## TASK TO COMPLETE
From the data below, repeat exactly the lines from the line with "ATOM 21 N N" to the line with "ATOM 33 C CA", both included.

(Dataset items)
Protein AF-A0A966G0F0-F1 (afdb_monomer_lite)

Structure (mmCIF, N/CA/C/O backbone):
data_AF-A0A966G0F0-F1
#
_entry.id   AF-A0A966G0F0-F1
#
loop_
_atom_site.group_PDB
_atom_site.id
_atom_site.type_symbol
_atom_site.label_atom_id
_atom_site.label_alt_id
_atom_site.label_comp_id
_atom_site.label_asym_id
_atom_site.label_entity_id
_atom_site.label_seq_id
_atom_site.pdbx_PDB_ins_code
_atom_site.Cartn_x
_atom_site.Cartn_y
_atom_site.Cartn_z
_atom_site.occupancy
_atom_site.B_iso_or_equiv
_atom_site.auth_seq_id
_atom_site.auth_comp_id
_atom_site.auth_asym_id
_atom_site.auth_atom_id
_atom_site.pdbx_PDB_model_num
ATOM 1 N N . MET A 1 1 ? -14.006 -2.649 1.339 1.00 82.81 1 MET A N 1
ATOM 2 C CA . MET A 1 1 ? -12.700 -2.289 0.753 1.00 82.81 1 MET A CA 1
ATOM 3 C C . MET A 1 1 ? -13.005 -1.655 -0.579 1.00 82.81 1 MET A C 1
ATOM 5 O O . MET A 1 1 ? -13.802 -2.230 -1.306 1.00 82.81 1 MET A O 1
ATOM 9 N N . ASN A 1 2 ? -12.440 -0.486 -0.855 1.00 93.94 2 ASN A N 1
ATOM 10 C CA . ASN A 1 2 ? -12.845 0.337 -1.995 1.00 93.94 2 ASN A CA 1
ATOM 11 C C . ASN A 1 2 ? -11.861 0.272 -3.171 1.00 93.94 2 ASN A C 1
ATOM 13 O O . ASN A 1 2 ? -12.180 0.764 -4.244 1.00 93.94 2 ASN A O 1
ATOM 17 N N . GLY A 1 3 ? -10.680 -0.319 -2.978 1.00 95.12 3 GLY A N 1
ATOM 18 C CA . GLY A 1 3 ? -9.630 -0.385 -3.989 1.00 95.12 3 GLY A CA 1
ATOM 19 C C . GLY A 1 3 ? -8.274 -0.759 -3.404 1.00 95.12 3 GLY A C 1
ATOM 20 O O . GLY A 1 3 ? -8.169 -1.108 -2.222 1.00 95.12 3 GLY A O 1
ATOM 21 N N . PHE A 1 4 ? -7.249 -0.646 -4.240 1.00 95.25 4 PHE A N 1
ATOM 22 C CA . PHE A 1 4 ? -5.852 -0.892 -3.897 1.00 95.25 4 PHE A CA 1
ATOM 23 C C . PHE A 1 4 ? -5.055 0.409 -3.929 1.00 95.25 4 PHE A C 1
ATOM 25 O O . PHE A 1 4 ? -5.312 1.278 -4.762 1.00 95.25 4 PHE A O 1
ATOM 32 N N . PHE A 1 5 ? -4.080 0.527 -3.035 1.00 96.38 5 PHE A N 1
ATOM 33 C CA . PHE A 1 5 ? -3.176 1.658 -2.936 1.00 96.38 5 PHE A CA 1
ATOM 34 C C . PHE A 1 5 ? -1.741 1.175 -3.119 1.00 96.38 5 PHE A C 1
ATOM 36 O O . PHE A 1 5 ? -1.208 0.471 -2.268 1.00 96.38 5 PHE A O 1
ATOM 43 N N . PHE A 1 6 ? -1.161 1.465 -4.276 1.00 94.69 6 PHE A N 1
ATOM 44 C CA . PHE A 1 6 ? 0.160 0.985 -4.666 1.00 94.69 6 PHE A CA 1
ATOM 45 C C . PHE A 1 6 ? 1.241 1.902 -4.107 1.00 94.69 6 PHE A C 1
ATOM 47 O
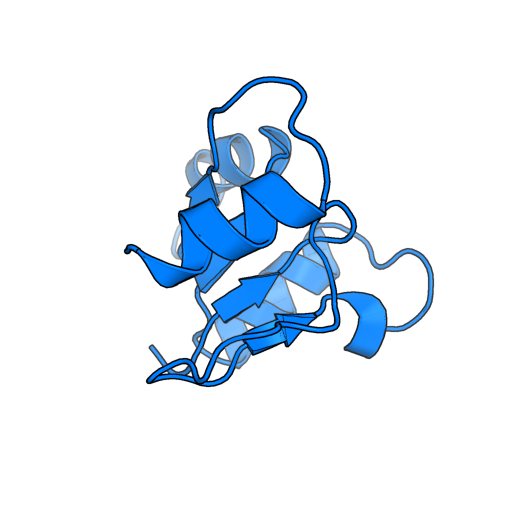 O . PHE A 1 6 ? 1.130 3.122 -4.258 1.00 94.69 6 PHE A O 1
ATOM 54 N N . ASP A 1 7 ? 2.270 1.301 -3.507 1.00 91.56 7 ASP A N 1
ATOM 55 C CA . ASP A 1 7 ? 3.491 1.994 -3.088 1.00 91.56 7 ASP A CA 1
ATOM 56 C C . ASP A 1 7 ? 4.238 2.645 -4.275 1.00 91.56 7 ASP A C 1
ATOM 58 O O . ASP A 1 7 ? 3.865 2.492 -5.441 1.00 91.56 7 ASP A O 1
ATOM 62 N N . GLU A 1 8 ? 5.321 3.364 -3.976 1.00 89.62 8 GLU A N 1
ATOM 63 C CA . GLU A 1 8 ? 6.162 4.034 -4.978 1.00 89.62 8 GLU A CA 1
ATOM 64 C C . GLU A 1 8 ? 7.020 3.089 -5.837 1.00 89.62 8 GLU A C 1
ATOM 66 O O . GLU A 1 8 ? 7.422 3.442 -6.948 1.00 89.62 8 GLU A O 1
ATOM 71 N N . ASN A 1 9 ? 7.293 1.882 -5.340 1.00 86.50 9 ASN A N 1
ATOM 72 C CA . ASN A 1 9 ? 8.086 0.852 -6.009 1.00 86.50 9 ASN A CA 1
ATOM 73 C C . ASN A 1 9 ? 7.253 0.035 -7.011 1.00 86.50 9 ASN A C 1
ATOM 75 O O . ASN A 1 9 ? 7.781 -0.822 -7.739 1.00 86.50 9 ASN A O 1
ATOM 79 N N . LEU A 1 10 ? 5.947 0.288 -7.063 1.00 89.38 10 LEU A N 1
ATOM 80 C CA . LEU A 1 10 ? 5.001 -0.315 -7.978 1.00 89.38 10 LEU A CA 1
ATOM 81 C C . LEU A 1 10 ? 4.652 0.638 -9.131 1.00 89.38 10 LEU A C 1
ATOM 83 O O . LEU A 1 10 ? 4.715 1.858 -9.029 1.00 89.38 10 LEU A O 1
ATOM 87 N N . PRO A 1 11 ? 4.300 0.103 -10.308 1.00 87.69 11 PRO A N 1
ATOM 88 C CA . PRO A 1 11 ? 3.986 0.928 -11.462 1.00 87.69 11 PRO A CA 1
ATOM 89 C C . PRO A 1 11 ? 2.642 1.652 -11.305 1.00 87.69 11 PRO A C 1
ATOM 91 O O . PRO A 1 11 ? 1.601 1.016 -11.176 1.00 87.69 11 PRO A O 1
ATOM 94 N N . ALA A 1 12 ? 2.647 2.978 -11.470 1.00 87.69 12 ALA A N 1
ATOM 95 C CA . ALA A 1 12 ? 1.424 3.788 -11.497 1.00 87.69 12 ALA A CA 1
ATOM 96 C C . ALA A 1 12 ? 0.486 3.474 -12.679 1.00 87.69 12 ALA A C 1
ATOM 98 O O . ALA A 1 12 ? -0.731 3.592 -12.568 1.00 87.69 12 ALA A O 1
ATOM 99 N N . LYS A 1 13 ? 1.048 3.098 -13.836 1.00 86.06 13 LYS A N 1
ATOM 100 C CA . LYS A 1 13 ? 0.277 2.709 -15.027 1.00 86.06 13 LYS A CA 1
ATOM 101 C C . LYS A 1 13 ? 0.198 1.197 -15.112 1.00 86.06 13 LYS A C 1
ATOM 103 O O . LYS A 1 13 ? 1.231 0.545 -15.240 1.00 86.06 13 LYS A O 1
ATOM 108 N N . ILE A 1 14 ? -1.016 0.670 -15.107 1.00 85.06 14 ILE A N 1
ATOM 109 C CA . ILE A 1 14 ? -1.309 -0.757 -15.204 1.00 85.06 14 ILE A CA 1
ATOM 110 C C . ILE A 1 14 ? -1.774 -1.090 -16.627 1.00 85.06 14 ILE A C 1
ATOM 112 O O . ILE A 1 14 ? -2.445 -0.286 -17.266 1.00 85.06 14 ILE A O 1
ATOM 116 N N . LEU A 1 15 ? -1.371 -2.256 -17.142 1.00 85.31 15 LEU A N 1
ATOM 117 C CA . LEU A 1 15 ? -1.648 -2.700 -18.519 1.00 85.31 15 LEU A CA 1
ATOM 118 C C . LEU A 1 15 ? -2.822 -3.692 -18.618 1.00 85.31 15 LEU A C 1
ATOM 120 O O . LEU A 1 15 ? -3.026 -4.301 -19.663 1.00 85.31 15 LEU A O 1
ATOM 124 N N . PHE A 1 16 ? -3.560 -3.882 -17.528 1.00 83.62 16 PHE A N 1
ATOM 125 C CA . PHE A 1 16 ? -4.737 -4.744 -17.441 1.00 83.62 16 PHE A CA 1
ATOM 126 C C . PHE A 1 16 ? -5.905 -3.968 -16.824 1.00 83.62 16 PHE A C 1
ATOM 128 O O . PHE A 1 16 ? -5.705 -2.892 -16.257 1.00 83.62 16 PHE A O 1
ATOM 135 N N . THR A 1 17 ? -7.114 -4.517 -16.928 1.00 86.12 17 THR A N 1
ATOM 136 C CA . THR A 1 17 ? -8.333 -3.922 -16.367 1.00 86.12 17 THR A CA 1
ATOM 137 C C . THR A 1 17 ? -8.622 -4.540 -14.999 1.00 86.12 17 THR A C 1
ATOM 139 O O . THR A 1 17 ? -9.098 -5.674 -14.948 1.00 86.12 17 THR A O 1
ATOM 142 N N . PRO A 1 18 ? -8.320 -3.852 -13.884 1.00 84.94 18 PRO A N 1
ATOM 143 C CA . PRO A 1 18 ? -8.619 -4.381 -12.563 1.00 84.94 18 PRO A CA 1
ATOM 144 C C . PRO A 1 18 ? -10.127 -4.303 -12.276 1.00 84.94 18 PRO A C 1
ATOM 146 O O . PRO A 1 18 ? -10.815 -3.397 -12.745 1.00 84.94 18 PRO A O 1
ATOM 149 N N . SER A 1 19 ? -10.637 -5.229 -11.463 1.00 88.81 19 SER A N 1
ATOM 150 C CA . SER A 1 19 ? -12.035 -5.228 -10.999 1.00 88.81 19 SER A CA 1
ATOM 151 C C . SER A 1 19 ? -12.336 -4.122 -9.97
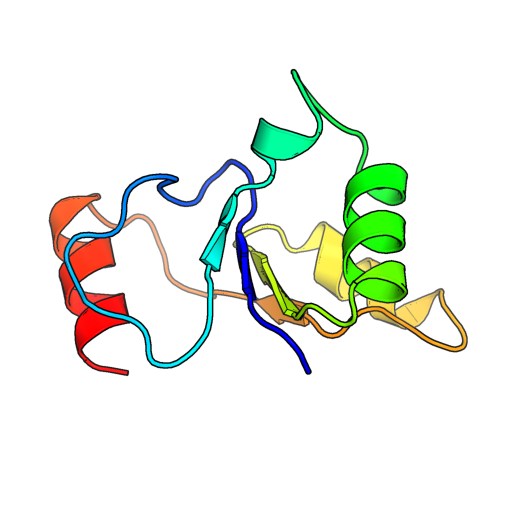9 1.00 88.81 19 SER A C 1
ATOM 153 O O . SER A 1 19 ? -13.484 -3.715 -9.819 1.00 88.81 19 SER A O 1
ATOM 155 N N . LEU A 1 20 ? -11.302 -3.628 -9.295 1.00 91.88 20 LEU A N 1
ATOM 156 C CA . LEU A 1 20 ? -11.358 -2.532 -8.333 1.00 91.88 20 LEU A CA 1
ATOM 157 C C . LEU A 1 20 ? -10.337 -1.451 -8.705 1.00 91.88 20 LEU A C 1
ATOM 159 O O . LEU A 1 20 ? -9.311 -1.762 -9.312 1.00 91.88 20 LEU A O 1
ATOM 163 N N . PRO A 1 21 ? -10.569 -0.184 -8.326 1.00 93.44 21 PRO A N 1
ATOM 164 C CA . PRO A 1 21 ? -9.643 0.887 -8.654 1.00 93.44 21 PRO A CA 1
ATOM 165 C C . PRO A 1 21 ? -8.286 0.669 -7.980 1.00 93.44 21 PRO A C 1
ATOM 167 O O . PRO A 1 21 ? -8.198 0.297 -6.807 1.00 93.44 21 PRO A O 1
ATOM 170 N N . ILE A 1 22 ? -7.228 0.946 -8.738 1.00 94.38 22 ILE A N 1
ATOM 171 C CA . ILE A 1 22 ? -5.853 1.012 -8.250 1.00 94.38 22 ILE A CA 1
ATOM 172 C C . ILE A 1 22 ? -5.465 2.487 -8.208 1.00 94.38 22 ILE A C 1
ATOM 174 O O . ILE A 1 22 ? -5.509 3.178 -9.224 1.00 94.38 22 ILE A O 1
ATOM 178 N N . ILE A 1 23 ? -5.095 2.961 -7.025 1.00 95.25 23 ILE A N 1
ATOM 179 C CA . ILE A 1 23 ? -4.596 4.312 -6.788 1.00 95.25 23 ILE A CA 1
ATOM 180 C C . ILE A 1 23 ? -3.107 4.191 -6.487 1.00 95.25 23 ILE A C 1
ATOM 182 O O . ILE A 1 23 ? -2.699 3.340 -5.706 1.00 95.25 23 ILE A O 1
ATOM 186 N N . HIS A 1 24 ? -2.284 5.022 -7.110 1.00 95.44 24 HIS A N 1
ATOM 187 C CA . HIS A 1 24 ? -0.848 5.040 -6.852 1.00 95.44 24 HIS A CA 1
ATOM 188 C C . HIS A 1 24 ? -0.507 6.121 -5.827 1.00 95.44 24 HIS A C 1
ATOM 190 O O . HIS A 1 24 ? -1.110 7.195 -5.849 1.00 95.44 24 HIS A O 1
ATOM 196 N N . VAL A 1 25 ? 0.481 5.872 -4.967 1.00 95.50 25 VAL A N 1
ATOM 197 C CA . VAL A 1 25 ? 0.874 6.778 -3.877 1.00 95.50 25 VAL A CA 1
ATOM 198 C C . VAL A 1 25 ? 1.214 8.202 -4.334 1.00 95.50 25 VAL A C 1
ATOM 200 O O . VAL A 1 25 ? 1.003 9.163 -3.601 1.00 95.50 25 VAL A O 1
ATOM 203 N N . SER A 1 26 ? 1.623 8.371 -5.594 1.00 94.12 26 SER A N 1
ATOM 204 C CA . SER A 1 26 ? 1.897 9.680 -6.207 1.00 94.12 26 SER A CA 1
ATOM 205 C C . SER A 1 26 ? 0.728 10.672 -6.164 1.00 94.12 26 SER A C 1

## TASK OUTPUT
ATOM 21 N N . PHE A 1 4 ? -7.249 -0.646 -4.240 1.00 95.25 4 PHE A N 1
ATOM 22 C CA . PHE A 1 4 ? -5.852 -0.892 -3.897 1.00 95.25 4 PHE A CA 1
ATOM 23 C C . PHE A 1 4 ? -5.055 0.409 -3.929 1.00 95.25 4 PHE A C 1
ATOM 25 O O . PHE A 1 4 ? -5.312 1.278 -4.762 1.00 95.25 4 PHE A O 1
ATOM 32 N N . PHE A 1 5 ? -4.080 0.527 -3.035 1.00 96.38 5 PHE A N 1
ATOM 33 C CA . PHE A 1 5 ? -3.176 1.658 -2.936 1.00 96.38 5 PHE A CA 1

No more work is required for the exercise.